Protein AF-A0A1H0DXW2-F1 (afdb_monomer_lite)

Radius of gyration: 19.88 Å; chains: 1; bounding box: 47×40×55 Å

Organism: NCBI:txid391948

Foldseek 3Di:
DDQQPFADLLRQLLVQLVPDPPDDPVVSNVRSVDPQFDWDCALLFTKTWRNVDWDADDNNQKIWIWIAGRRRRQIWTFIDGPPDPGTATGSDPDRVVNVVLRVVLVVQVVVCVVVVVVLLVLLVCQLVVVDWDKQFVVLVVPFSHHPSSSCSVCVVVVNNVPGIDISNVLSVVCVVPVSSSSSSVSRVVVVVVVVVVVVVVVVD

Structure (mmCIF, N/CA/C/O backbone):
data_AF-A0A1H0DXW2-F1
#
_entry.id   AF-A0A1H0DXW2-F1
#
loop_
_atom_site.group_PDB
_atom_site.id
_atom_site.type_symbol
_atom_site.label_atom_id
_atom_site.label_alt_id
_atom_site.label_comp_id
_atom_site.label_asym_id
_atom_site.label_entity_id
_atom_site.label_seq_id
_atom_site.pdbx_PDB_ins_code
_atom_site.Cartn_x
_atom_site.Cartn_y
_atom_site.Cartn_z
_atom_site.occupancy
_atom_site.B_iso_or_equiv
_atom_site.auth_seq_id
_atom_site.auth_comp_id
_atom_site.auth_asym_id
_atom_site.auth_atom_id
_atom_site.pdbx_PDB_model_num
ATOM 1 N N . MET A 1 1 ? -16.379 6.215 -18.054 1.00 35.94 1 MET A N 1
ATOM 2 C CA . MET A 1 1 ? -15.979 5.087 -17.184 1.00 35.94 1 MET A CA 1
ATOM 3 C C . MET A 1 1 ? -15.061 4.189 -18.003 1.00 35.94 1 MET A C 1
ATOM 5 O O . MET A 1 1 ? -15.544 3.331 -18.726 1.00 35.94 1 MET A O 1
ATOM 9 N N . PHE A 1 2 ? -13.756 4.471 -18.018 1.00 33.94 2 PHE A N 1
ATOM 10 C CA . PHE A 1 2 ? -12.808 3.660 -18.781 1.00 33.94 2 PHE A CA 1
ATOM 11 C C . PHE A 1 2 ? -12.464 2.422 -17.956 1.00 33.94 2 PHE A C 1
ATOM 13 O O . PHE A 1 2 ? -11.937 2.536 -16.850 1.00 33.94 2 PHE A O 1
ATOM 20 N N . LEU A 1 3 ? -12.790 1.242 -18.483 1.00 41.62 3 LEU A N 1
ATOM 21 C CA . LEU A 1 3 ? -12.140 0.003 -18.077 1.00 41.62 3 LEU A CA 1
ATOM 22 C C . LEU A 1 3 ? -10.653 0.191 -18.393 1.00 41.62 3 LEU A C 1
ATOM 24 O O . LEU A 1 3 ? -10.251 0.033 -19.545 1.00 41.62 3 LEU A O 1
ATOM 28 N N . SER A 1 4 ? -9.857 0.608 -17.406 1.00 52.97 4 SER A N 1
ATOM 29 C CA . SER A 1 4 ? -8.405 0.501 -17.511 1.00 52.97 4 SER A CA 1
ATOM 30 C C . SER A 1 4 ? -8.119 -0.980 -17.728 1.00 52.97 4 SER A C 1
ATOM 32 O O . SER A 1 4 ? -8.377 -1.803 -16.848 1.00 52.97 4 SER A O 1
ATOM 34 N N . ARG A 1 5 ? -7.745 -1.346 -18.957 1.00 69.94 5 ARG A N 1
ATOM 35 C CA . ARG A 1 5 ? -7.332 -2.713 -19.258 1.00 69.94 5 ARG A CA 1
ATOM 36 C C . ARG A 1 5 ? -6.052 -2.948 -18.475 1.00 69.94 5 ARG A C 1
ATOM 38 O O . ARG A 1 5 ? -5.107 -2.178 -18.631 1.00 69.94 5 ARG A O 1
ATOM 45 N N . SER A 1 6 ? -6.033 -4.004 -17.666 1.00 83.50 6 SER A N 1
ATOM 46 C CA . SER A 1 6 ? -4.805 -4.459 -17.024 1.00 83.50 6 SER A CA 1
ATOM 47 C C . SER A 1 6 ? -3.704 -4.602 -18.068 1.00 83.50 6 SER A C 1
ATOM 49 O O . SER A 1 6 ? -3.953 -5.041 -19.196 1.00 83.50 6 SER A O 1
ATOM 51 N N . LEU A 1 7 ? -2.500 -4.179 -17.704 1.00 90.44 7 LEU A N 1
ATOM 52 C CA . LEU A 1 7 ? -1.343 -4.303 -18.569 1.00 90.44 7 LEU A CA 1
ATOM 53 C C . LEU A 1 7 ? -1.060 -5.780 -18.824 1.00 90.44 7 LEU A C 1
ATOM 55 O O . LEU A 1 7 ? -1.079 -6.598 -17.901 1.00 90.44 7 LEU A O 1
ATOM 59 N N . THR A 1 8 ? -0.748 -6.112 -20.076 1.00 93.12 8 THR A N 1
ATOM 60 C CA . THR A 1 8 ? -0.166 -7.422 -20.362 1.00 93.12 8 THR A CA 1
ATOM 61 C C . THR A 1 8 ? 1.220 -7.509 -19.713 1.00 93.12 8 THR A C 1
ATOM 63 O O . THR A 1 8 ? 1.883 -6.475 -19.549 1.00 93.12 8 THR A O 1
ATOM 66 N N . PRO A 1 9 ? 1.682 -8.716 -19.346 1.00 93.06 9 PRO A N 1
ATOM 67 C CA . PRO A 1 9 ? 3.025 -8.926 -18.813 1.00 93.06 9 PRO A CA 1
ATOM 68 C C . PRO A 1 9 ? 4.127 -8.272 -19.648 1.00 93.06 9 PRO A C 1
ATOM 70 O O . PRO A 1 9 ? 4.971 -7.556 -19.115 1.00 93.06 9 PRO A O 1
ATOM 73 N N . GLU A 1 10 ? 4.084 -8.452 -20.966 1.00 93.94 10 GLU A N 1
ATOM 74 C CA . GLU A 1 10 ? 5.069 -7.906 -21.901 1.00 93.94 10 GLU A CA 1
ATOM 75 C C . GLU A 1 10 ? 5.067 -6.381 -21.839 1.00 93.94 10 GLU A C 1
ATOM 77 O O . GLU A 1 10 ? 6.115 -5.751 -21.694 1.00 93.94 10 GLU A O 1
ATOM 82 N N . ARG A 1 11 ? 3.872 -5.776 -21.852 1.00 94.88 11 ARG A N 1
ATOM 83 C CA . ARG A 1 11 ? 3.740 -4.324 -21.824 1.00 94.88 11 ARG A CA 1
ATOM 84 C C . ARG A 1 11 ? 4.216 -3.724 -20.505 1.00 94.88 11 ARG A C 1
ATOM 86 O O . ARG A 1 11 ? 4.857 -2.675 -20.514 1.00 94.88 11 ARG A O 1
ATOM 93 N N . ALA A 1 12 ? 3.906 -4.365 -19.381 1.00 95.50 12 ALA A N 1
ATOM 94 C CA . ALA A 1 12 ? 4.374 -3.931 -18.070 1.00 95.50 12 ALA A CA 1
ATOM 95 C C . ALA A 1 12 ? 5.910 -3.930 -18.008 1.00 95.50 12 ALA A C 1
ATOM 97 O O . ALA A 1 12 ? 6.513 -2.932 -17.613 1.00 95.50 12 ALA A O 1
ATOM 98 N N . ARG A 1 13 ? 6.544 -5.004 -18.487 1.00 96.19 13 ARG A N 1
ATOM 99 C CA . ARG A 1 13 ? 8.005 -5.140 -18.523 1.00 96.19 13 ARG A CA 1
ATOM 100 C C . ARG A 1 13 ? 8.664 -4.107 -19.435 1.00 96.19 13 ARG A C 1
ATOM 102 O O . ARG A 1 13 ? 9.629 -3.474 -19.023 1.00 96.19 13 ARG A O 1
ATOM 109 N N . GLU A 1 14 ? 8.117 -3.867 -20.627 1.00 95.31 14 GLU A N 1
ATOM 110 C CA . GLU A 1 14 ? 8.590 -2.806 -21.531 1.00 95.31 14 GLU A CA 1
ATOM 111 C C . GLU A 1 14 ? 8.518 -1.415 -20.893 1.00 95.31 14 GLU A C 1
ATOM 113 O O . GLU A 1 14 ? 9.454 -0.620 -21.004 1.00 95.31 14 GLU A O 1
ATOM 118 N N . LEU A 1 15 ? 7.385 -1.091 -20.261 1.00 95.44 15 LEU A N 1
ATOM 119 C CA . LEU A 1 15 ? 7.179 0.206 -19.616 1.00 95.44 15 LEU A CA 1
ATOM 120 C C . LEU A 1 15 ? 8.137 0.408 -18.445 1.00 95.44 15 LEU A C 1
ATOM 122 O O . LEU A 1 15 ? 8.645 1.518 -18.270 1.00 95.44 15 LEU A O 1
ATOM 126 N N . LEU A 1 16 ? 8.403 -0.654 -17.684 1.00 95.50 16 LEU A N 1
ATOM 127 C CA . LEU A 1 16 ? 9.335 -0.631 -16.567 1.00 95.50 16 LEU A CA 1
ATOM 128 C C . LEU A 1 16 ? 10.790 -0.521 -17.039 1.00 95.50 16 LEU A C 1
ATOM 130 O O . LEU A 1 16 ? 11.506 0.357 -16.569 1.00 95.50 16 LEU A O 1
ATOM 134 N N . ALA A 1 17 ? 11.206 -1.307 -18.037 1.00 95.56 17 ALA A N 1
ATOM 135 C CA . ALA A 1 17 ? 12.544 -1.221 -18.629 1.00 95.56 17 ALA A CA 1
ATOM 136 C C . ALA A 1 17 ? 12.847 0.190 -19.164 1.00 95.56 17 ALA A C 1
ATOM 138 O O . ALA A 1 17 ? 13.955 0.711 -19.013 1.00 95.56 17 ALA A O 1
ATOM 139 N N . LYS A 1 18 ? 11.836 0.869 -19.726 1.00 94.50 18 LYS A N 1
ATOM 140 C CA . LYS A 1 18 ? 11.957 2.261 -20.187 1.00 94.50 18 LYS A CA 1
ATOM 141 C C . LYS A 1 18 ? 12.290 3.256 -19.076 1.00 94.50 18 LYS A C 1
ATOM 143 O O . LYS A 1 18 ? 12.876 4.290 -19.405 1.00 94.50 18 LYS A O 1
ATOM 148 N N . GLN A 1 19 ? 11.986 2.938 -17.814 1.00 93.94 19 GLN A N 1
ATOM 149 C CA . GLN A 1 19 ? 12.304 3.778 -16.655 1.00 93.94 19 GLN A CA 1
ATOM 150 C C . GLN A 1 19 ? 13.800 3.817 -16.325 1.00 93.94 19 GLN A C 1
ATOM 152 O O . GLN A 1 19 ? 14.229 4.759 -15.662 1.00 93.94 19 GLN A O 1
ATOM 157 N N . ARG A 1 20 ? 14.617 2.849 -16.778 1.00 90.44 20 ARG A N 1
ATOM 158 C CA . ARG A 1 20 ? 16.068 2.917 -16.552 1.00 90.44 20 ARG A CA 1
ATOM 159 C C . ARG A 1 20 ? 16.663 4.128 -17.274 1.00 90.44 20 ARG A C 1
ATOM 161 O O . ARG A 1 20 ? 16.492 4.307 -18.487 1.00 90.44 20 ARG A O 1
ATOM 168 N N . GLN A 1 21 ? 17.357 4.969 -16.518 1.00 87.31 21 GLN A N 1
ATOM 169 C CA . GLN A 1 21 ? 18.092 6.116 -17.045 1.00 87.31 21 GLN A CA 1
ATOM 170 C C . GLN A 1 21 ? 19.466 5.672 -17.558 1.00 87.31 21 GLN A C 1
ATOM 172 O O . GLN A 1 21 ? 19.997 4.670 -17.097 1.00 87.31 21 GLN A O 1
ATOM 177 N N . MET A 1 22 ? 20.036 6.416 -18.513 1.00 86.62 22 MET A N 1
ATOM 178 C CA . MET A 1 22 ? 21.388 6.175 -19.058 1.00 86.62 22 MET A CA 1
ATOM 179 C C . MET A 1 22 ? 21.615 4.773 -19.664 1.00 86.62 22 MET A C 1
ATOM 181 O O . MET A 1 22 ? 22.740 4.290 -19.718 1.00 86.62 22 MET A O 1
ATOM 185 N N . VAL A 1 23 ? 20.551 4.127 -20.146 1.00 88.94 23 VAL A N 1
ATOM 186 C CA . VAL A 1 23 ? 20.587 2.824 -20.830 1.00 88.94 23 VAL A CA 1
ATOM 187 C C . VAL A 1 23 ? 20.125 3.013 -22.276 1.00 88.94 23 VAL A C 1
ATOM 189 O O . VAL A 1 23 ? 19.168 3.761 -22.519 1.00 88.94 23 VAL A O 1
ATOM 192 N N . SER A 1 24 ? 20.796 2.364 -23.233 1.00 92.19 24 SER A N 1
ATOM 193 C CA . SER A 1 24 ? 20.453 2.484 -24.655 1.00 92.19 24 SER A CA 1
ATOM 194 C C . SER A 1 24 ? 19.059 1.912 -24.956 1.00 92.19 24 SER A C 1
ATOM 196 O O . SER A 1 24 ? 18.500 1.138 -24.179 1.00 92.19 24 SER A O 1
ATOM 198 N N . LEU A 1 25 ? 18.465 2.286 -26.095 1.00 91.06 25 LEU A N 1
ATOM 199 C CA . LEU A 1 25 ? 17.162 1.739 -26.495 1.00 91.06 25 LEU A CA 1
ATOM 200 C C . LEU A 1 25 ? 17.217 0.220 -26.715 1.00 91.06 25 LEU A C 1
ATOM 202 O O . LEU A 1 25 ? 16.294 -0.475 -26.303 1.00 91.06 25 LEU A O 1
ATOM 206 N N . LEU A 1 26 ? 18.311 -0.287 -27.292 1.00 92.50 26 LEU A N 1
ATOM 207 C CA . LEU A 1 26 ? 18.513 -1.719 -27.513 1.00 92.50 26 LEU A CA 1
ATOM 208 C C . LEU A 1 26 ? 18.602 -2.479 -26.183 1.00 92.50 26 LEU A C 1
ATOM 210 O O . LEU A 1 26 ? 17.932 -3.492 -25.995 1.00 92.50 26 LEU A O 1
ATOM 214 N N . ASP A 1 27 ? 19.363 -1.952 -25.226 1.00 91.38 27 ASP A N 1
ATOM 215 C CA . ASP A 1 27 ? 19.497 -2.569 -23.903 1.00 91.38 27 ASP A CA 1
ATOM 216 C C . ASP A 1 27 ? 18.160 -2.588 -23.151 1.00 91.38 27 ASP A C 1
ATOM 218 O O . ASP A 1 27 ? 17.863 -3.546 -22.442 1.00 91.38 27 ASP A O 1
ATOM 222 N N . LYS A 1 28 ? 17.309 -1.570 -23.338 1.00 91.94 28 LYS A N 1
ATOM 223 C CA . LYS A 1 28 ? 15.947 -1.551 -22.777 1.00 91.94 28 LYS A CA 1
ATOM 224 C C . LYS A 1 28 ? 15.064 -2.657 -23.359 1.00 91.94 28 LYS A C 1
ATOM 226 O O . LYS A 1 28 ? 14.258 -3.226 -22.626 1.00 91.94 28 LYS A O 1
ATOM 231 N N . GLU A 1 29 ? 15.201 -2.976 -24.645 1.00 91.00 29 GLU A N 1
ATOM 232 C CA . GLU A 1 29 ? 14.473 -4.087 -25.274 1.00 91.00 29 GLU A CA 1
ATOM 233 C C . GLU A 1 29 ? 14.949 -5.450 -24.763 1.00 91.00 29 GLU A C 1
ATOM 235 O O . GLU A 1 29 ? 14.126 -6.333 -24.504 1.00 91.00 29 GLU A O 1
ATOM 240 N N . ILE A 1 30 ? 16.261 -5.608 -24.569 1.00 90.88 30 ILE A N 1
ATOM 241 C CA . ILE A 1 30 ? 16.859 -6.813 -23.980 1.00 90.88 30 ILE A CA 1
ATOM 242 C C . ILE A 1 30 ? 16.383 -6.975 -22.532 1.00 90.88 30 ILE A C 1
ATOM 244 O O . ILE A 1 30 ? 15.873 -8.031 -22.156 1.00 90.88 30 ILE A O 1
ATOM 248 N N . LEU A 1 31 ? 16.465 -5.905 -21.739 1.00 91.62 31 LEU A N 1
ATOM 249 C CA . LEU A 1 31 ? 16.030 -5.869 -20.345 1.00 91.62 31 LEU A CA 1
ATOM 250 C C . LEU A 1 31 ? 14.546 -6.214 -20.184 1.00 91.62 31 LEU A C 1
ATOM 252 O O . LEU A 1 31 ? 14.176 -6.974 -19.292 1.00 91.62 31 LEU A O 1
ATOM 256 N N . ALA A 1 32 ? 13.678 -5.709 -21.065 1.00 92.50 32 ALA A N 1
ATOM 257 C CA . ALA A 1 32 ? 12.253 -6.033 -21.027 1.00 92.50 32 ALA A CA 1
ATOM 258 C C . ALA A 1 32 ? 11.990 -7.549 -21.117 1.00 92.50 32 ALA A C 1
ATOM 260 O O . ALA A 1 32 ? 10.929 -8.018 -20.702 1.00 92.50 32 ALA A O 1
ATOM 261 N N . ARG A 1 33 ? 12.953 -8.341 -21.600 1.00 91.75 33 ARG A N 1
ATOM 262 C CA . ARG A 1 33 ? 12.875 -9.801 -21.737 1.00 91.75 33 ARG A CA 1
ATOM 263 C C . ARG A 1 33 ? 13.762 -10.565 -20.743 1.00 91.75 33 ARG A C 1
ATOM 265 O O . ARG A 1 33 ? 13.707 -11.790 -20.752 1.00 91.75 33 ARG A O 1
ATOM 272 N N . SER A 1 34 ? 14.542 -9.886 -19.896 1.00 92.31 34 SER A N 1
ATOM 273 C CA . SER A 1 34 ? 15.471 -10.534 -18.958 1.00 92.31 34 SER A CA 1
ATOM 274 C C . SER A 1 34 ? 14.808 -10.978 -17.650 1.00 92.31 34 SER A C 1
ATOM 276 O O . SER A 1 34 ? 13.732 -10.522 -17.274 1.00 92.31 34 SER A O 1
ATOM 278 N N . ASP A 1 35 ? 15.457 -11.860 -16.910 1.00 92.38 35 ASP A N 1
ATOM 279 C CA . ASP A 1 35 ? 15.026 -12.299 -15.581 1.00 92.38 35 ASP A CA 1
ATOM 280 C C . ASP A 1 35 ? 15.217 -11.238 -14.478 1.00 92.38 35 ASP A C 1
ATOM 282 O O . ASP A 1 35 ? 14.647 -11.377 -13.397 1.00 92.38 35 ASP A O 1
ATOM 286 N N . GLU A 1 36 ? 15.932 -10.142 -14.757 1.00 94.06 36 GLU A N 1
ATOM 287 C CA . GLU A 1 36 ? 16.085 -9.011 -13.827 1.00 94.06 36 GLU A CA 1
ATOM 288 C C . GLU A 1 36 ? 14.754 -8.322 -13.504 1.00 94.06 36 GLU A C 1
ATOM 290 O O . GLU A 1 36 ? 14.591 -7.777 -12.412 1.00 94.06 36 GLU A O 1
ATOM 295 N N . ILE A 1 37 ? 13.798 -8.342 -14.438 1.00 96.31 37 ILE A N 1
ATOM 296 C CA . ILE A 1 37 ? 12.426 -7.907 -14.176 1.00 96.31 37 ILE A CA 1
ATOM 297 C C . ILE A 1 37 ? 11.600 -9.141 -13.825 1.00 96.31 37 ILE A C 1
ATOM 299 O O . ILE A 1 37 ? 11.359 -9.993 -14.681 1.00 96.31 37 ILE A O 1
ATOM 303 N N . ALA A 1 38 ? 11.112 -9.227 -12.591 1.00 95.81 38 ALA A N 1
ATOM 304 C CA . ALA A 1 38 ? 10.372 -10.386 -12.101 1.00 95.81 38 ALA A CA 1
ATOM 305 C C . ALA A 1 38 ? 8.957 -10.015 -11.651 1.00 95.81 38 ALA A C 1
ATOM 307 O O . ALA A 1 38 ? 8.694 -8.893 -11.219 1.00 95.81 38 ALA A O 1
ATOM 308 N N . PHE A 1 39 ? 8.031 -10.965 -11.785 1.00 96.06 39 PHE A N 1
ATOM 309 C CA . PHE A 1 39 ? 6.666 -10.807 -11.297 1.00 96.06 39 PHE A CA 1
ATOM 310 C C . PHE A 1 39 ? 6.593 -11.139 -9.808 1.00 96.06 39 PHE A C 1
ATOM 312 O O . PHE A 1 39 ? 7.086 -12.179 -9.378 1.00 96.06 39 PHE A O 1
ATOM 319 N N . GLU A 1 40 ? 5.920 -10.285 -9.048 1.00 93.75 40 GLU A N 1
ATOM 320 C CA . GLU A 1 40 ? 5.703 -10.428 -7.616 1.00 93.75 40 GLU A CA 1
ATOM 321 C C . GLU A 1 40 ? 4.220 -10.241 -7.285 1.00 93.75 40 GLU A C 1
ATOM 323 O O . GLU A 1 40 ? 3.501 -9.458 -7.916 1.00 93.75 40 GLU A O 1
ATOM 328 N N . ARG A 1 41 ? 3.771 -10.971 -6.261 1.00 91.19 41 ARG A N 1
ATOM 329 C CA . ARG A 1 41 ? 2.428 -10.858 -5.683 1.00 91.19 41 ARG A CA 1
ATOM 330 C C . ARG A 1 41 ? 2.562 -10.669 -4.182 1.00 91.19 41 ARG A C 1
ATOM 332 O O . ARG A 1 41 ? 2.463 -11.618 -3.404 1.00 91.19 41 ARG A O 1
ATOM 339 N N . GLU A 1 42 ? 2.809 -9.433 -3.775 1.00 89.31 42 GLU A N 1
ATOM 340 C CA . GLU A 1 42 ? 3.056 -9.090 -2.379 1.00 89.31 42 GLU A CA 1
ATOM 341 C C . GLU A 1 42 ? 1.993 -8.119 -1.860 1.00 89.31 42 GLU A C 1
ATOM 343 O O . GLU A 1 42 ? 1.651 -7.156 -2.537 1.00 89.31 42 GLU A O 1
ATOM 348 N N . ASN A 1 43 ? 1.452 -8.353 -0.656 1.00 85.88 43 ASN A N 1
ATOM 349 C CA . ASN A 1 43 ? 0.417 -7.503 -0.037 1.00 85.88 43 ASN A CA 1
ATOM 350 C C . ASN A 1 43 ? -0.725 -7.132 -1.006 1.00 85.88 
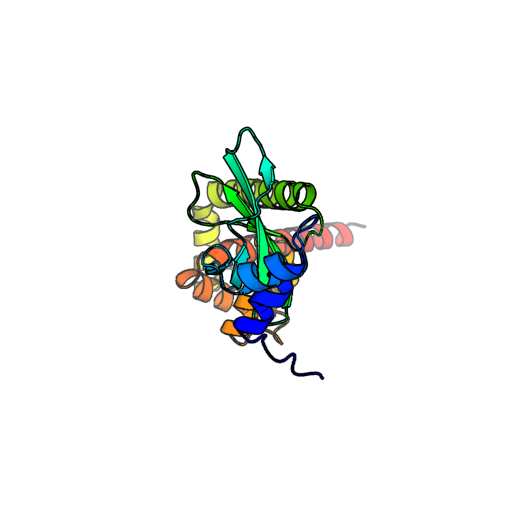43 ASN A C 1
ATOM 352 O O . ASN A 1 43 ? -1.110 -5.968 -1.102 1.00 85.88 43 ASN A O 1
ATOM 356 N N . TRP A 1 44 ? -1.234 -8.131 -1.737 1.00 89.38 44 TRP A N 1
ATOM 357 C CA . TRP A 1 44 ? -2.308 -8.008 -2.735 1.00 89.38 44 TRP A CA 1
ATOM 358 C C . TRP A 1 44 ? -1.946 -7.267 -4.028 1.00 89.38 44 TRP A C 1
ATOM 360 O O . TRP A 1 44 ? -2.784 -7.196 -4.923 1.00 89.38 44 TRP A O 1
ATOM 370 N N . VAL A 1 45 ? -0.718 -6.768 -4.164 1.00 92.50 45 VAL A N 1
ATOM 371 C CA . VAL A 1 45 ? -0.248 -6.064 -5.359 1.00 92.50 45 VAL A CA 1
ATOM 372 C C . VAL A 1 45 ? 0.381 -7.058 -6.334 1.00 92.50 45 VAL A C 1
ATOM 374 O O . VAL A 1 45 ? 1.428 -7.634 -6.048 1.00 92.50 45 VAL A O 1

════════════════════

(EXERCISE BRIEF) All that belongs in the answer is the lines from the start of the entries above through the line containing "ATOM 32 O O", each given exactly.

(RESULT)
Protein AF-A0A1H0DXW2-F1 (afdb_monomer_lite)

Radius of gyration: 19.88 Å; chains: 1; bounding box: 47×40×55 Å

Organism: NCBI:txid391948

Foldseek 3Di:
DDQQPFADLLRQLLVQLVPDPPDDPVVSNVRSVDPQFDWDCALLFTKTWRNVDWDADDNNQKIWIWIAGRRRRQIWTFIDGPPDPGTATGSDPDRVVNVVLRVVLVVQVVVCVVVVVVLLVLLVCQLVVVDWDKQFVVLVVPFSHHPSSSCSVCVVVVNNVPGIDISNVLSVVCVVPVSSSSSSVSRVVVVVVVVVVVVVVVVD

Structure (mmCIF, N/CA/C/O backbone):
data_AF-A0A1H0DXW2-F1
#
_entry.id   AF-A0A1H0DXW2-F1
#
loop_
_atom_site.group_PDB
_atom_site.id
_atom_site.type_symbol
_atom_site.label_atom_id
_atom_site.label_alt_id
_atom_site.label_comp_id
_atom_site.label_asym_id
_atom_site.label_entity_id
_atom_site.label_seq_id
_atom_site.pdbx_PDB_ins_code
_atom_site.Cartn_x
_atom_site.Cartn_y
_atom_site.Cartn_z
_atom_site.occupancy
_atom_site.B_iso_or_equiv
_atom_site.auth_seq_id
_atom_site.auth_comp_id
_atom_site.auth_asym_id
_atom_site.auth_atom_id
_atom_site.pdbx_PDB_model_num
ATOM 1 N N . MET A 1 1 ? -16.379 6.215 -18.054 1.00 35.94 1 MET A N 1
ATOM 2 C CA . MET A 1 1 ? -15.979 5.087 -17.184 1.00 35.94 1 MET A CA 1
ATOM 3 C C . MET A 1 1 ? -15.061 4.189 -18.003 1.00 35.94 1 MET A C 1
ATOM 5 O O . MET A 1 1 ? -15.544 3.331 -18.726 1.00 35.94 1 MET A O 1
ATOM 9 N N . PHE A 1 2 ? -13.756 4.471 -18.018 1.00 33.94 2 PHE A N 1
ATOM 10 C CA . PHE A 1 2 ? -12.808 3.660 -18.781 1.00 33.94 2 PHE A CA 1
ATOM 11 C C . PHE A 1 2 ? -12.464 2.422 -17.956 1.00 33.94 2 PHE A C 1
ATOM 13 O O . PHE A 1 2 ? -11.937 2.536 -16.850 1.00 33.94 2 PHE A O 1
ATOM 20 N N . LEU A 1 3 ? -12.790 1.242 -18.483 1.00 41.62 3 LEU A N 1
ATOM 21 C CA . LEU A 1 3 ? -12.140 0.003 -18.077 1.00 41.62 3 LEU A CA 1
ATOM 22 C C . LEU A 1 3 ? -10.653 0.191 -18.393 1.00 41.62 3 LEU A C 1
ATOM 24 O O . LEU A 1 3 ? -10.251 0.033 -19.545 1.00 41.62 3 LEU A O 1
ATOM 28 N N . SER A 1 4 ? -9.857 0.608 -17.406 1.00 52.97 4 SER A N 1
ATOM 29 C CA . SER A 1 4 ? -8.405 0.501 -17.511 1.00 52.97 4 SER A CA 1
ATOM 30 C C . SER A 1 4 ? -8.119 -0.980 -17.728 1.00 52.97 4 SER A C 1
ATOM 32 O O . SER A 1 4 ? -8.377 -1.803 -16.848 1.00 52.97 4 SER A O 1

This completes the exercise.